──────── The records
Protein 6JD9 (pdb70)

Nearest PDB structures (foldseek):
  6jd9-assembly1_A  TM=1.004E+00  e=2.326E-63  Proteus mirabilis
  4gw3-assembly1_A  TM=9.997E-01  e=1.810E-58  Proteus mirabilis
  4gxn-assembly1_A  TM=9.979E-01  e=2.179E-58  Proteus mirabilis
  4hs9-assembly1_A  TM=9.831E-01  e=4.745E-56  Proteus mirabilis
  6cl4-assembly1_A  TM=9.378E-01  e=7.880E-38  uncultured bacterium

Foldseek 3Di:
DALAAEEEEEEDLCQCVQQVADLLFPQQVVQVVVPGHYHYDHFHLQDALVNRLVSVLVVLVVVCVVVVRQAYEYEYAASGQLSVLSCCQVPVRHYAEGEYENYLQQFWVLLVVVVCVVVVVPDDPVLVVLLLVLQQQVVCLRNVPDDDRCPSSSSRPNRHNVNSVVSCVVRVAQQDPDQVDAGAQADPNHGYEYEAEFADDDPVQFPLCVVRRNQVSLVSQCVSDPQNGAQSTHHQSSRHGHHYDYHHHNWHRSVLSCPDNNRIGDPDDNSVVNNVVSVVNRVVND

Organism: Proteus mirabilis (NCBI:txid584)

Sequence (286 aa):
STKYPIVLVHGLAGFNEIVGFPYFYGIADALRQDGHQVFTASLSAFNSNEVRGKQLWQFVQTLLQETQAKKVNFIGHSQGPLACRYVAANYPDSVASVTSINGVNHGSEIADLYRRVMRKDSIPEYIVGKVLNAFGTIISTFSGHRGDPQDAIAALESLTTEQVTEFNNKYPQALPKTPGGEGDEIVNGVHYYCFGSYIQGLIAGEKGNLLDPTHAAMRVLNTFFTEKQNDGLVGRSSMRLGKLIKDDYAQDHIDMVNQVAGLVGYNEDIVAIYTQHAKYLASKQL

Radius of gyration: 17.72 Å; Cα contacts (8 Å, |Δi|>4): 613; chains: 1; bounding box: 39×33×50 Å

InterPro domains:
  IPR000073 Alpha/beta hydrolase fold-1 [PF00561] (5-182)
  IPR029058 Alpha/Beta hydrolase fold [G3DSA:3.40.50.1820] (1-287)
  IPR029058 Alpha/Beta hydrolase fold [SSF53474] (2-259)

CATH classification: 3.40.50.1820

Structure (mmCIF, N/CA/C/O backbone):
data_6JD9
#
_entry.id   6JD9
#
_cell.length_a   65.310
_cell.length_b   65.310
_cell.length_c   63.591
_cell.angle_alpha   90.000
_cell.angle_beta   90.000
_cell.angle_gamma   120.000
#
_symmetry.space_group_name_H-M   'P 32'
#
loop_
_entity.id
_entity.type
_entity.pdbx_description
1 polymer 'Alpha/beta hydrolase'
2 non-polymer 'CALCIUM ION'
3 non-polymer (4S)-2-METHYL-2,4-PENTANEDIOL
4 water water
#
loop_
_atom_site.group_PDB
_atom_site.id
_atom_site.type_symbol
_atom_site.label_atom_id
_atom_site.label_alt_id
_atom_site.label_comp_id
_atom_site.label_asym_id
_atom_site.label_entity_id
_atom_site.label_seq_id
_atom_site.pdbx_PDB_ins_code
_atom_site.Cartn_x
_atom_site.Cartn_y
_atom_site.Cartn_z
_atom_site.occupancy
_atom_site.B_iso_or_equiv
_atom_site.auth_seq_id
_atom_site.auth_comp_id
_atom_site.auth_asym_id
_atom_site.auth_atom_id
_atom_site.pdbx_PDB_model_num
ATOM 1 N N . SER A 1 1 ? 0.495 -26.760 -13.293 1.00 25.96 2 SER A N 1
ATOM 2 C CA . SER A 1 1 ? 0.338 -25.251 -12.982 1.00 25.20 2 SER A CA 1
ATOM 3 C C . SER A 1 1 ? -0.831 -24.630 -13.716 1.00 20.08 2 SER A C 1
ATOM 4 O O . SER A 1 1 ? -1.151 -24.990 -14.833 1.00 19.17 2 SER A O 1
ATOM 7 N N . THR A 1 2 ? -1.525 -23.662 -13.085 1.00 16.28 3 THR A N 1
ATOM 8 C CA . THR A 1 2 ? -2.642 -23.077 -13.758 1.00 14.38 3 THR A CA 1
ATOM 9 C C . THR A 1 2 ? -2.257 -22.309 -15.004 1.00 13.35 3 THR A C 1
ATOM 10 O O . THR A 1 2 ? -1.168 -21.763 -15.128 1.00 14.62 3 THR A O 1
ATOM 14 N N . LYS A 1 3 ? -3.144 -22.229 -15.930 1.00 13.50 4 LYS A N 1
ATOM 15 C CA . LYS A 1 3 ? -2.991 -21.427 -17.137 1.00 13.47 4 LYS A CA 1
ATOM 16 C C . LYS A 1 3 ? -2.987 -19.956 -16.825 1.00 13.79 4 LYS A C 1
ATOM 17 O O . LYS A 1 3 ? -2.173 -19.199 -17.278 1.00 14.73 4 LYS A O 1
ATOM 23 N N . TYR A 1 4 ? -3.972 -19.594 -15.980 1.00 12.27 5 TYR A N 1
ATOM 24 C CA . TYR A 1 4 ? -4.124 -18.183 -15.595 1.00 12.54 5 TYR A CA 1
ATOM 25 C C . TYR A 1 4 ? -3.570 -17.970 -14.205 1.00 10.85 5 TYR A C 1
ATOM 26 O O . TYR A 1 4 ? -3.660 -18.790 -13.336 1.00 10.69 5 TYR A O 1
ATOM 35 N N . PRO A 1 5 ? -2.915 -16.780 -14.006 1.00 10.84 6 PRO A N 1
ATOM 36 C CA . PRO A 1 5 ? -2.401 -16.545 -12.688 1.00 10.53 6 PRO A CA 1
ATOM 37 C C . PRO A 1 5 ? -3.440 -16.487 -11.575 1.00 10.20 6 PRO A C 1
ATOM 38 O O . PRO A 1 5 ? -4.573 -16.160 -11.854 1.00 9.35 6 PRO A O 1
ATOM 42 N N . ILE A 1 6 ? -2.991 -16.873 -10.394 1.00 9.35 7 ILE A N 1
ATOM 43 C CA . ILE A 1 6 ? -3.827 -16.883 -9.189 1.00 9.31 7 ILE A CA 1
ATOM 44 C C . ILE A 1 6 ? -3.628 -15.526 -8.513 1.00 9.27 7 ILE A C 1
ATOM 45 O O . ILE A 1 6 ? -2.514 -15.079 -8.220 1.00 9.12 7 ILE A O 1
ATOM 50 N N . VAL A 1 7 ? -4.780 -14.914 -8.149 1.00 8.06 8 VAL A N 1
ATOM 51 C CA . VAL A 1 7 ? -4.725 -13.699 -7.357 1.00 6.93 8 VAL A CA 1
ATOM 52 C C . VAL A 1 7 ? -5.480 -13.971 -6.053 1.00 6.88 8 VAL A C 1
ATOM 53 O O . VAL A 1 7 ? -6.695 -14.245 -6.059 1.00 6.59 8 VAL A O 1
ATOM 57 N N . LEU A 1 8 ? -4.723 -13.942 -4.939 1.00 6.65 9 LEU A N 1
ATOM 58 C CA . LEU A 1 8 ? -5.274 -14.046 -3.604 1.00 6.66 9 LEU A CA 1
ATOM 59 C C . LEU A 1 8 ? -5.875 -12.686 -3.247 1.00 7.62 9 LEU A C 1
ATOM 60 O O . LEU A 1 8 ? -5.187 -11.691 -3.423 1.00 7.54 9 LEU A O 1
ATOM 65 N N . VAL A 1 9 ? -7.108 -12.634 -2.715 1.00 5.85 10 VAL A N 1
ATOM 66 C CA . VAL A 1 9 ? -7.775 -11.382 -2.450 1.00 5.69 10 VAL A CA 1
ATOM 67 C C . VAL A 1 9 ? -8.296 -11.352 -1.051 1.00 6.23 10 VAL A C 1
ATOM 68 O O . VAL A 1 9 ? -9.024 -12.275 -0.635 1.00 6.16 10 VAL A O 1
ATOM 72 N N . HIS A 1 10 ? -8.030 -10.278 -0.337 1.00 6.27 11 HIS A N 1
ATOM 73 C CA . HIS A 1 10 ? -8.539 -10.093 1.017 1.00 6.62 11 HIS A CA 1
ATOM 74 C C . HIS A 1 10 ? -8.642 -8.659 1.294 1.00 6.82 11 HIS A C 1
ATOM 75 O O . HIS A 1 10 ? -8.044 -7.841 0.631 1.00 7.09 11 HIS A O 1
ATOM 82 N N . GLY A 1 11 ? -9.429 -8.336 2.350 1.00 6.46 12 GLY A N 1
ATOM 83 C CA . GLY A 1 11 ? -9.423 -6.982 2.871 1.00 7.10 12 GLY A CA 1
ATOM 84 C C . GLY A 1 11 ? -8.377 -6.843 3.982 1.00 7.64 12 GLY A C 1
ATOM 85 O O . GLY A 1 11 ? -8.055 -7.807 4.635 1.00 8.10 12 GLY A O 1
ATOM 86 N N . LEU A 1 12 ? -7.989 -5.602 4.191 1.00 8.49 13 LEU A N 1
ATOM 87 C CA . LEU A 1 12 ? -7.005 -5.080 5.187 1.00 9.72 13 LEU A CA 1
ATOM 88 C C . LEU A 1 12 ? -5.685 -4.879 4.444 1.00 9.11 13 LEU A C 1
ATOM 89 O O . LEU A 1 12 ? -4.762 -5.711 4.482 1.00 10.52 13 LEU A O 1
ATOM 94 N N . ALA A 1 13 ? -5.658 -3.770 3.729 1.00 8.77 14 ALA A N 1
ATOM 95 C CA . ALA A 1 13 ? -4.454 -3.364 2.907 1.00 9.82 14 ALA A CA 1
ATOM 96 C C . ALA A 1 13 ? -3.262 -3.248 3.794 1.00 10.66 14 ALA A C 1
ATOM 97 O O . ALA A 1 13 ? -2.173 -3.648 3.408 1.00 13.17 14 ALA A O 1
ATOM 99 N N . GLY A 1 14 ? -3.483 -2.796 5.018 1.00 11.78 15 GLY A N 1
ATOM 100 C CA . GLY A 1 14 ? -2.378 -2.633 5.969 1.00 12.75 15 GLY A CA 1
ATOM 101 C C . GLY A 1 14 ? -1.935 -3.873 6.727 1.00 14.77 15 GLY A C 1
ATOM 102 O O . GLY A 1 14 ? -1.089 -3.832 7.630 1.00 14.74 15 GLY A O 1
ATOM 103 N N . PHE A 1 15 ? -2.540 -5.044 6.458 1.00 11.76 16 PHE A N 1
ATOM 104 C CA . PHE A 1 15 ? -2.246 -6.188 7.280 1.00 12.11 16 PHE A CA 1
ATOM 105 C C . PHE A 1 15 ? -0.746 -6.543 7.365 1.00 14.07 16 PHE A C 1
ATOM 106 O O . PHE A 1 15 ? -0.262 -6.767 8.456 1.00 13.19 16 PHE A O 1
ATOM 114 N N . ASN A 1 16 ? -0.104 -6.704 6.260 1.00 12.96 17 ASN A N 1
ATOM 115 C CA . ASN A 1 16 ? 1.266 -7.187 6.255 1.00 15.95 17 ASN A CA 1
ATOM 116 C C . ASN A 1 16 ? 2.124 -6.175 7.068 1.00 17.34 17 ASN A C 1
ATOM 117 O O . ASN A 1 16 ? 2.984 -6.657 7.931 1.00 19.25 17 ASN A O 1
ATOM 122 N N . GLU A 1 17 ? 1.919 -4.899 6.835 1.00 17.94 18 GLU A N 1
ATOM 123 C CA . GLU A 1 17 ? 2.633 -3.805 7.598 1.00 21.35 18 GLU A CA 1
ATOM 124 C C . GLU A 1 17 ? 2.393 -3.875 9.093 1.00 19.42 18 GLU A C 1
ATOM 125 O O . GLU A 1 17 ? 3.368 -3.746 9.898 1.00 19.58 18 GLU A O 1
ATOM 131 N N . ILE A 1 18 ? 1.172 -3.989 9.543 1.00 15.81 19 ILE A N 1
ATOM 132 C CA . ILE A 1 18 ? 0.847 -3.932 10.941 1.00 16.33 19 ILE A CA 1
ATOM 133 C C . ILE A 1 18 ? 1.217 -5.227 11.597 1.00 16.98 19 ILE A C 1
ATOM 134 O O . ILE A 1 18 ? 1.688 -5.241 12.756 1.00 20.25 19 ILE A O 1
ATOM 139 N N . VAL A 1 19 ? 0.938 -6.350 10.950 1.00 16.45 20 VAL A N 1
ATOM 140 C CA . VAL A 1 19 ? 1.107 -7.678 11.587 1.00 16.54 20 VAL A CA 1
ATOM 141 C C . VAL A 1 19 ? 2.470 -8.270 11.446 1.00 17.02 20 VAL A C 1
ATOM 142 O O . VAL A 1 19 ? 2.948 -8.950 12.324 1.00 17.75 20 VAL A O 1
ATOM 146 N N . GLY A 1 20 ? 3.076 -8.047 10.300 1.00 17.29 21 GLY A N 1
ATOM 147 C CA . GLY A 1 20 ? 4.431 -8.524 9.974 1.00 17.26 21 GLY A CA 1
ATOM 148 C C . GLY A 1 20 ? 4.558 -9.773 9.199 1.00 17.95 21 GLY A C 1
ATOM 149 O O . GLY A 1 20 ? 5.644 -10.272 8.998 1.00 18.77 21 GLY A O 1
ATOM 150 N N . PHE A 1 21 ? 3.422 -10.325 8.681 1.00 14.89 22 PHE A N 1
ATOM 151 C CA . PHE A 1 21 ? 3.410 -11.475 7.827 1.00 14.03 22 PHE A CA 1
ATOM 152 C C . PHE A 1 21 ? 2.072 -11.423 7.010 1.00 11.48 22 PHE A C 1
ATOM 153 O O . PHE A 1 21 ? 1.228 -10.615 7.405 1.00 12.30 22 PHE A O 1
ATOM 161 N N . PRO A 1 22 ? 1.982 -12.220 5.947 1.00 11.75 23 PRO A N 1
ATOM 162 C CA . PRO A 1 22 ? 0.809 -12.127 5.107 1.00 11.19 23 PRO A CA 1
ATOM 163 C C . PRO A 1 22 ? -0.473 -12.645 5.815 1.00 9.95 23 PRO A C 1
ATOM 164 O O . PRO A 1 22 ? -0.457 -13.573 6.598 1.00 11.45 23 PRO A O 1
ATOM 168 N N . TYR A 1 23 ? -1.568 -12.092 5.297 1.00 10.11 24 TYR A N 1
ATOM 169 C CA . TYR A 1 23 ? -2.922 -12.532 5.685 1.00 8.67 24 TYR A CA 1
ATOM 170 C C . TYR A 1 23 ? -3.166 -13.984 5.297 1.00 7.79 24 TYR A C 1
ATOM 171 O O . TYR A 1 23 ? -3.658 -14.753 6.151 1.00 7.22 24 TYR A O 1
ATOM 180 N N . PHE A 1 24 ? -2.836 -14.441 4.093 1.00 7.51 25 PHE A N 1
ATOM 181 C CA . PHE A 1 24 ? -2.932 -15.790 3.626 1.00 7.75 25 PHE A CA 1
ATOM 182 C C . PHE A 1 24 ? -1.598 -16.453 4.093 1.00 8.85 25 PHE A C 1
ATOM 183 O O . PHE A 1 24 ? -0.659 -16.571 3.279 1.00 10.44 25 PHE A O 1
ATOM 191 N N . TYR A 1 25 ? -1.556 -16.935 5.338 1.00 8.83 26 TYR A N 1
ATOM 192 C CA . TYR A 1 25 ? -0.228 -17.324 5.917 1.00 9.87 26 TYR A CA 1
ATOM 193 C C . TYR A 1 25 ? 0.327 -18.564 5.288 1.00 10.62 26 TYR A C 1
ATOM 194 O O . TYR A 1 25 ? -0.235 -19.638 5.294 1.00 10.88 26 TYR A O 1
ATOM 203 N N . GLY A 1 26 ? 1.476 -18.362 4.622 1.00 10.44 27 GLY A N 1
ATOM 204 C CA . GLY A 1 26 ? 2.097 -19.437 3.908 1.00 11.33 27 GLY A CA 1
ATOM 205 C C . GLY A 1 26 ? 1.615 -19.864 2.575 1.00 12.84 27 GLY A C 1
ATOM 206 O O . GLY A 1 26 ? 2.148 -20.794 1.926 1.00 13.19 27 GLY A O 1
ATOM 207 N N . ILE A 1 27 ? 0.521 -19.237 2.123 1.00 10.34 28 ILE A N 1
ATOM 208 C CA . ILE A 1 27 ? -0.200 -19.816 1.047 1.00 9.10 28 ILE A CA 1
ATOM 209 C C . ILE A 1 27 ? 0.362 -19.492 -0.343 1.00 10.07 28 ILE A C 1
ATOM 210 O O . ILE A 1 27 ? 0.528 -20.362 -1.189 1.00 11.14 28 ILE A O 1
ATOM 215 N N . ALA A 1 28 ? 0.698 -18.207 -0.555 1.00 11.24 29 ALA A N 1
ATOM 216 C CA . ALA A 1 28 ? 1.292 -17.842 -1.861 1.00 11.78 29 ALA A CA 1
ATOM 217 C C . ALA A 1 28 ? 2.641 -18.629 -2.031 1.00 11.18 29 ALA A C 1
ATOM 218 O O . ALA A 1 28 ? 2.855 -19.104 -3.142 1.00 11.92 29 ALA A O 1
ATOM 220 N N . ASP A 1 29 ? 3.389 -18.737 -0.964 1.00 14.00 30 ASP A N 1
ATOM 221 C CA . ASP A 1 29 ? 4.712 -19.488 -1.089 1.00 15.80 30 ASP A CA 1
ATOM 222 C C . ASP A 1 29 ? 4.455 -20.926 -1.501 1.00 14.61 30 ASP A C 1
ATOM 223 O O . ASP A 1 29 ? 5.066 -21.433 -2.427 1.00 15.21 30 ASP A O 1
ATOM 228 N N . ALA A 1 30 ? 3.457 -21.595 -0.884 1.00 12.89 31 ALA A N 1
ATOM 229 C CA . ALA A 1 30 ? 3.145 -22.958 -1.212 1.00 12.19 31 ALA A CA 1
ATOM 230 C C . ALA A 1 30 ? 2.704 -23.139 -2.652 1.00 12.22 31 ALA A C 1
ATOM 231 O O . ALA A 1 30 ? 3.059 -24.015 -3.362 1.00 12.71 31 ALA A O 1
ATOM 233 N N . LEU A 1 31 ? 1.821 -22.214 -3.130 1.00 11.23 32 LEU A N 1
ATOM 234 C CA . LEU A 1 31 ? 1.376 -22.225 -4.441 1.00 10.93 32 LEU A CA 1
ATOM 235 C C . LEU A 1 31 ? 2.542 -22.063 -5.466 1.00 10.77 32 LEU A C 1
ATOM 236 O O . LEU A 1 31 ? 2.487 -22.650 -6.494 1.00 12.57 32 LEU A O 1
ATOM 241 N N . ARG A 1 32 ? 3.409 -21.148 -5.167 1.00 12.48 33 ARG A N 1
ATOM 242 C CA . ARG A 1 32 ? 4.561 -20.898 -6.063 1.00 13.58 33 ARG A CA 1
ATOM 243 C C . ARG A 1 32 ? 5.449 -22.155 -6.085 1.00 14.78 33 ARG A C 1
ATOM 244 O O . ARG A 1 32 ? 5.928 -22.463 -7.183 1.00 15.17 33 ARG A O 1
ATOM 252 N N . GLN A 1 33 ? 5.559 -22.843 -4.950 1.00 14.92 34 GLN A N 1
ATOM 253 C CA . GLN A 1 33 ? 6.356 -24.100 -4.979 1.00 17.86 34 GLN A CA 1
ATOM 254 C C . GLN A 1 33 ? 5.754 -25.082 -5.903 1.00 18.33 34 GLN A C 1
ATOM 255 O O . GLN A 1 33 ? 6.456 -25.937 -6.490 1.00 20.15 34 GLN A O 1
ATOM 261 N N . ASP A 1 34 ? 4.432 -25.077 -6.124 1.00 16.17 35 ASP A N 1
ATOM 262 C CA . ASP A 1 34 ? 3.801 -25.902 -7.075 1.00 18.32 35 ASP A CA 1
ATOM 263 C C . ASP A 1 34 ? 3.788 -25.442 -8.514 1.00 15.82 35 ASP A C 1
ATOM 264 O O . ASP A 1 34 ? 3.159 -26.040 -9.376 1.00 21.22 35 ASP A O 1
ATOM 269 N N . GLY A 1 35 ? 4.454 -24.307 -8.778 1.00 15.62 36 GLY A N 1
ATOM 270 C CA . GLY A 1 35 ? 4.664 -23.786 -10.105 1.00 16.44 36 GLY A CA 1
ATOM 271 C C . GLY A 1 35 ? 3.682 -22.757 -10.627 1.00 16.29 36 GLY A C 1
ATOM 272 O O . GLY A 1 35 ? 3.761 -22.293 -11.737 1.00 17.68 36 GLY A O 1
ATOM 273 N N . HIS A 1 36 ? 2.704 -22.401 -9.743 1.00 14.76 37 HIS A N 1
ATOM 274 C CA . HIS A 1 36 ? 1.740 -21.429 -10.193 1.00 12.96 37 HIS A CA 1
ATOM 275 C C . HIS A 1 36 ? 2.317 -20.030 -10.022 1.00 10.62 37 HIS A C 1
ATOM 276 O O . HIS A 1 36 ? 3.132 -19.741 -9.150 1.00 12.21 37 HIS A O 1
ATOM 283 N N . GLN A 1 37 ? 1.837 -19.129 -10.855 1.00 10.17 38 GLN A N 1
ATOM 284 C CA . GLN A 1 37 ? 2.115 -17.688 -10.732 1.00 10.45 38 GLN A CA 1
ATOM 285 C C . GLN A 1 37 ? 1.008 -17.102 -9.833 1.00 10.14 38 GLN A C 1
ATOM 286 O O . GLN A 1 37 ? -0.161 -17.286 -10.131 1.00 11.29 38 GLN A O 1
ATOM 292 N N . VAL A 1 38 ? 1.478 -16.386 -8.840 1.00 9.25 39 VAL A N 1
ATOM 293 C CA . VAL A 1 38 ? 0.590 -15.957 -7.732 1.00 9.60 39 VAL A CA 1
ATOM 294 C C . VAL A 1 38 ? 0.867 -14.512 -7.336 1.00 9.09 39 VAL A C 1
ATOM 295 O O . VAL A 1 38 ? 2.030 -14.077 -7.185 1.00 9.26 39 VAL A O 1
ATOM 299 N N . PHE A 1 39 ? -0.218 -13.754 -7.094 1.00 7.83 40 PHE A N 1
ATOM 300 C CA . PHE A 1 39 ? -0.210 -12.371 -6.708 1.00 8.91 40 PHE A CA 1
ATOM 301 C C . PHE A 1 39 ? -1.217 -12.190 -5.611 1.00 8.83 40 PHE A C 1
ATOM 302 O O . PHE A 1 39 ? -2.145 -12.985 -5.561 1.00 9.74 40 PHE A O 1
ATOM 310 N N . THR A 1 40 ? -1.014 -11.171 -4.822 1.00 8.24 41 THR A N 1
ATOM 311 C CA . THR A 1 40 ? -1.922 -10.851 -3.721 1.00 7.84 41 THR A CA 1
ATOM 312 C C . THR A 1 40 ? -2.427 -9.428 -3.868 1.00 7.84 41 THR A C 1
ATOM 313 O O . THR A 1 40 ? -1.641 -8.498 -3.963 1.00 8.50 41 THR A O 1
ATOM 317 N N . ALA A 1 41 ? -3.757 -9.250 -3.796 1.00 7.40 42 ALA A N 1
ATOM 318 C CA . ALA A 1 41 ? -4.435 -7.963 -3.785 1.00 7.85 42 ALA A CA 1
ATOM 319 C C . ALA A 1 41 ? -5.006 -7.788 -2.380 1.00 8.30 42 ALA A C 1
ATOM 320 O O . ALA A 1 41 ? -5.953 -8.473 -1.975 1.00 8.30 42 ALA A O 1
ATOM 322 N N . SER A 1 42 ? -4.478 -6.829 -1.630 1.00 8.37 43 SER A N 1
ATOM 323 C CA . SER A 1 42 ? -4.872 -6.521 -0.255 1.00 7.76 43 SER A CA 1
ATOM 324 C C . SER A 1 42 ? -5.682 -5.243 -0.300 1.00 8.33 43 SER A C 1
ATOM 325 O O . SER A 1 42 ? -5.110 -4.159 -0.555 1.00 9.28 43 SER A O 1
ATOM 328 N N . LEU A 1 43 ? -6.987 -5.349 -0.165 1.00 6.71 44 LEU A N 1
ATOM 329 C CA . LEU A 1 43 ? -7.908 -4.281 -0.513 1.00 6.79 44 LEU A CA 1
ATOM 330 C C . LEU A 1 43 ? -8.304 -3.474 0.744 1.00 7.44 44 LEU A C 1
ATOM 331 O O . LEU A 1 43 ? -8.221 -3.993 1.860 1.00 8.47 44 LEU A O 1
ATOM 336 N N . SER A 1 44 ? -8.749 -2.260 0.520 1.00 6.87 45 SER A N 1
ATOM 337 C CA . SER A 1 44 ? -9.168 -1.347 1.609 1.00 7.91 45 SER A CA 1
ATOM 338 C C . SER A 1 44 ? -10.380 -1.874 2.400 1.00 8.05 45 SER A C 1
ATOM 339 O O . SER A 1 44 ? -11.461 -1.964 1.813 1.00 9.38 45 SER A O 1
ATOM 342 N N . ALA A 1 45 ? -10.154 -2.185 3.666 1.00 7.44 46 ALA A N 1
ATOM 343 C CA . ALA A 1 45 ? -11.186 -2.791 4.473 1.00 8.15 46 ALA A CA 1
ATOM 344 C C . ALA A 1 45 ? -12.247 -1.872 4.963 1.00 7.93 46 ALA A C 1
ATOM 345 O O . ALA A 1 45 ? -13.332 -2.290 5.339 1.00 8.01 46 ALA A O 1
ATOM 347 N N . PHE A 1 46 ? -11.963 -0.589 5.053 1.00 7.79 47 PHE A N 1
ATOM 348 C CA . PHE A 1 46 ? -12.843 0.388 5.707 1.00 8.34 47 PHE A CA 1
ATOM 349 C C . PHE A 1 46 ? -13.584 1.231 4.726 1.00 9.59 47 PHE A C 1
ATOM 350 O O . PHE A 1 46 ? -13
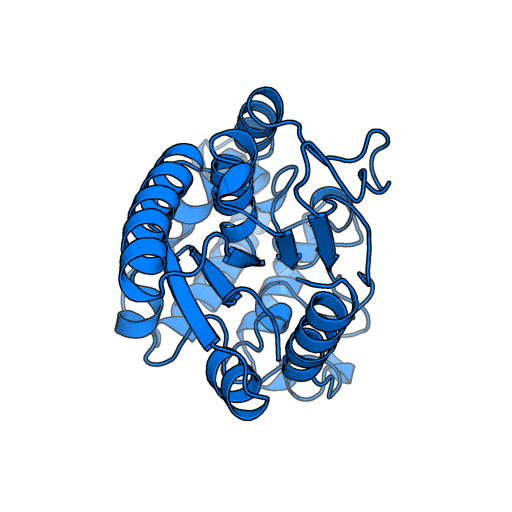.593 2.474 4.749 1.00 11.13 47 PHE A O 1
ATOM 358 N N . ASN A 1 47 ? -14.215 0.559 3.766 1.00 9.01 48 ASN A N 1
ATOM 359 C CA . ASN A 1 47 ? -15.060 1.207 2.760 1.00 9.39 48 ASN A CA 1
ATOM 360 C C . ASN A 1 47 ? -15.948 0.118 2.178 1.00 8.08 48 ASN A C 1
ATOM 361 O O . ASN A 1 47 ? -16.026 -0.973 2.769 1.00 8.27 48 ASN A O 1
ATOM 366 N N . SER A 1 48 ? -16.671 0.434 1.113 1.00 8.34 49 SER A N 1
ATOM 367 C CA . SER A 1 48 ? -17.674 -0.482 0.601 1.00 8.02 49 SER A CA 1
ATOM 368 C C . SER A 1 48 ? -17.130 -1.618 -0.264 1.00 8.04 49 SER A C 1
ATOM 369 O O . SER A 1 48 ? -15.966 -1.585 -0.706 1.00 7.55 49 SER A O 1
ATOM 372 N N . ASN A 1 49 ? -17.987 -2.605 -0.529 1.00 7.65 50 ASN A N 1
────────────────
Task directions: Take the lines above from the one containing "ATOM 342 N N" down to the one containing "ATOM 344 C C", and transcribe them exactly, both ends included.

Task solution:
ATOM 342 N N . ALA A 1 45 ? -10.154 -2.185 3.666 1.00 7.44 46 ALA A N 1
ATOM 343 C CA . ALA A 1 45 ? -11.186 -2.791 4.473 1.00 8.15 46 ALA A CA 1
ATOM 344 C C . ALA A 1 45 ? -12.247 -1.872 4.963 1.00 7.93 46 ALA A C 1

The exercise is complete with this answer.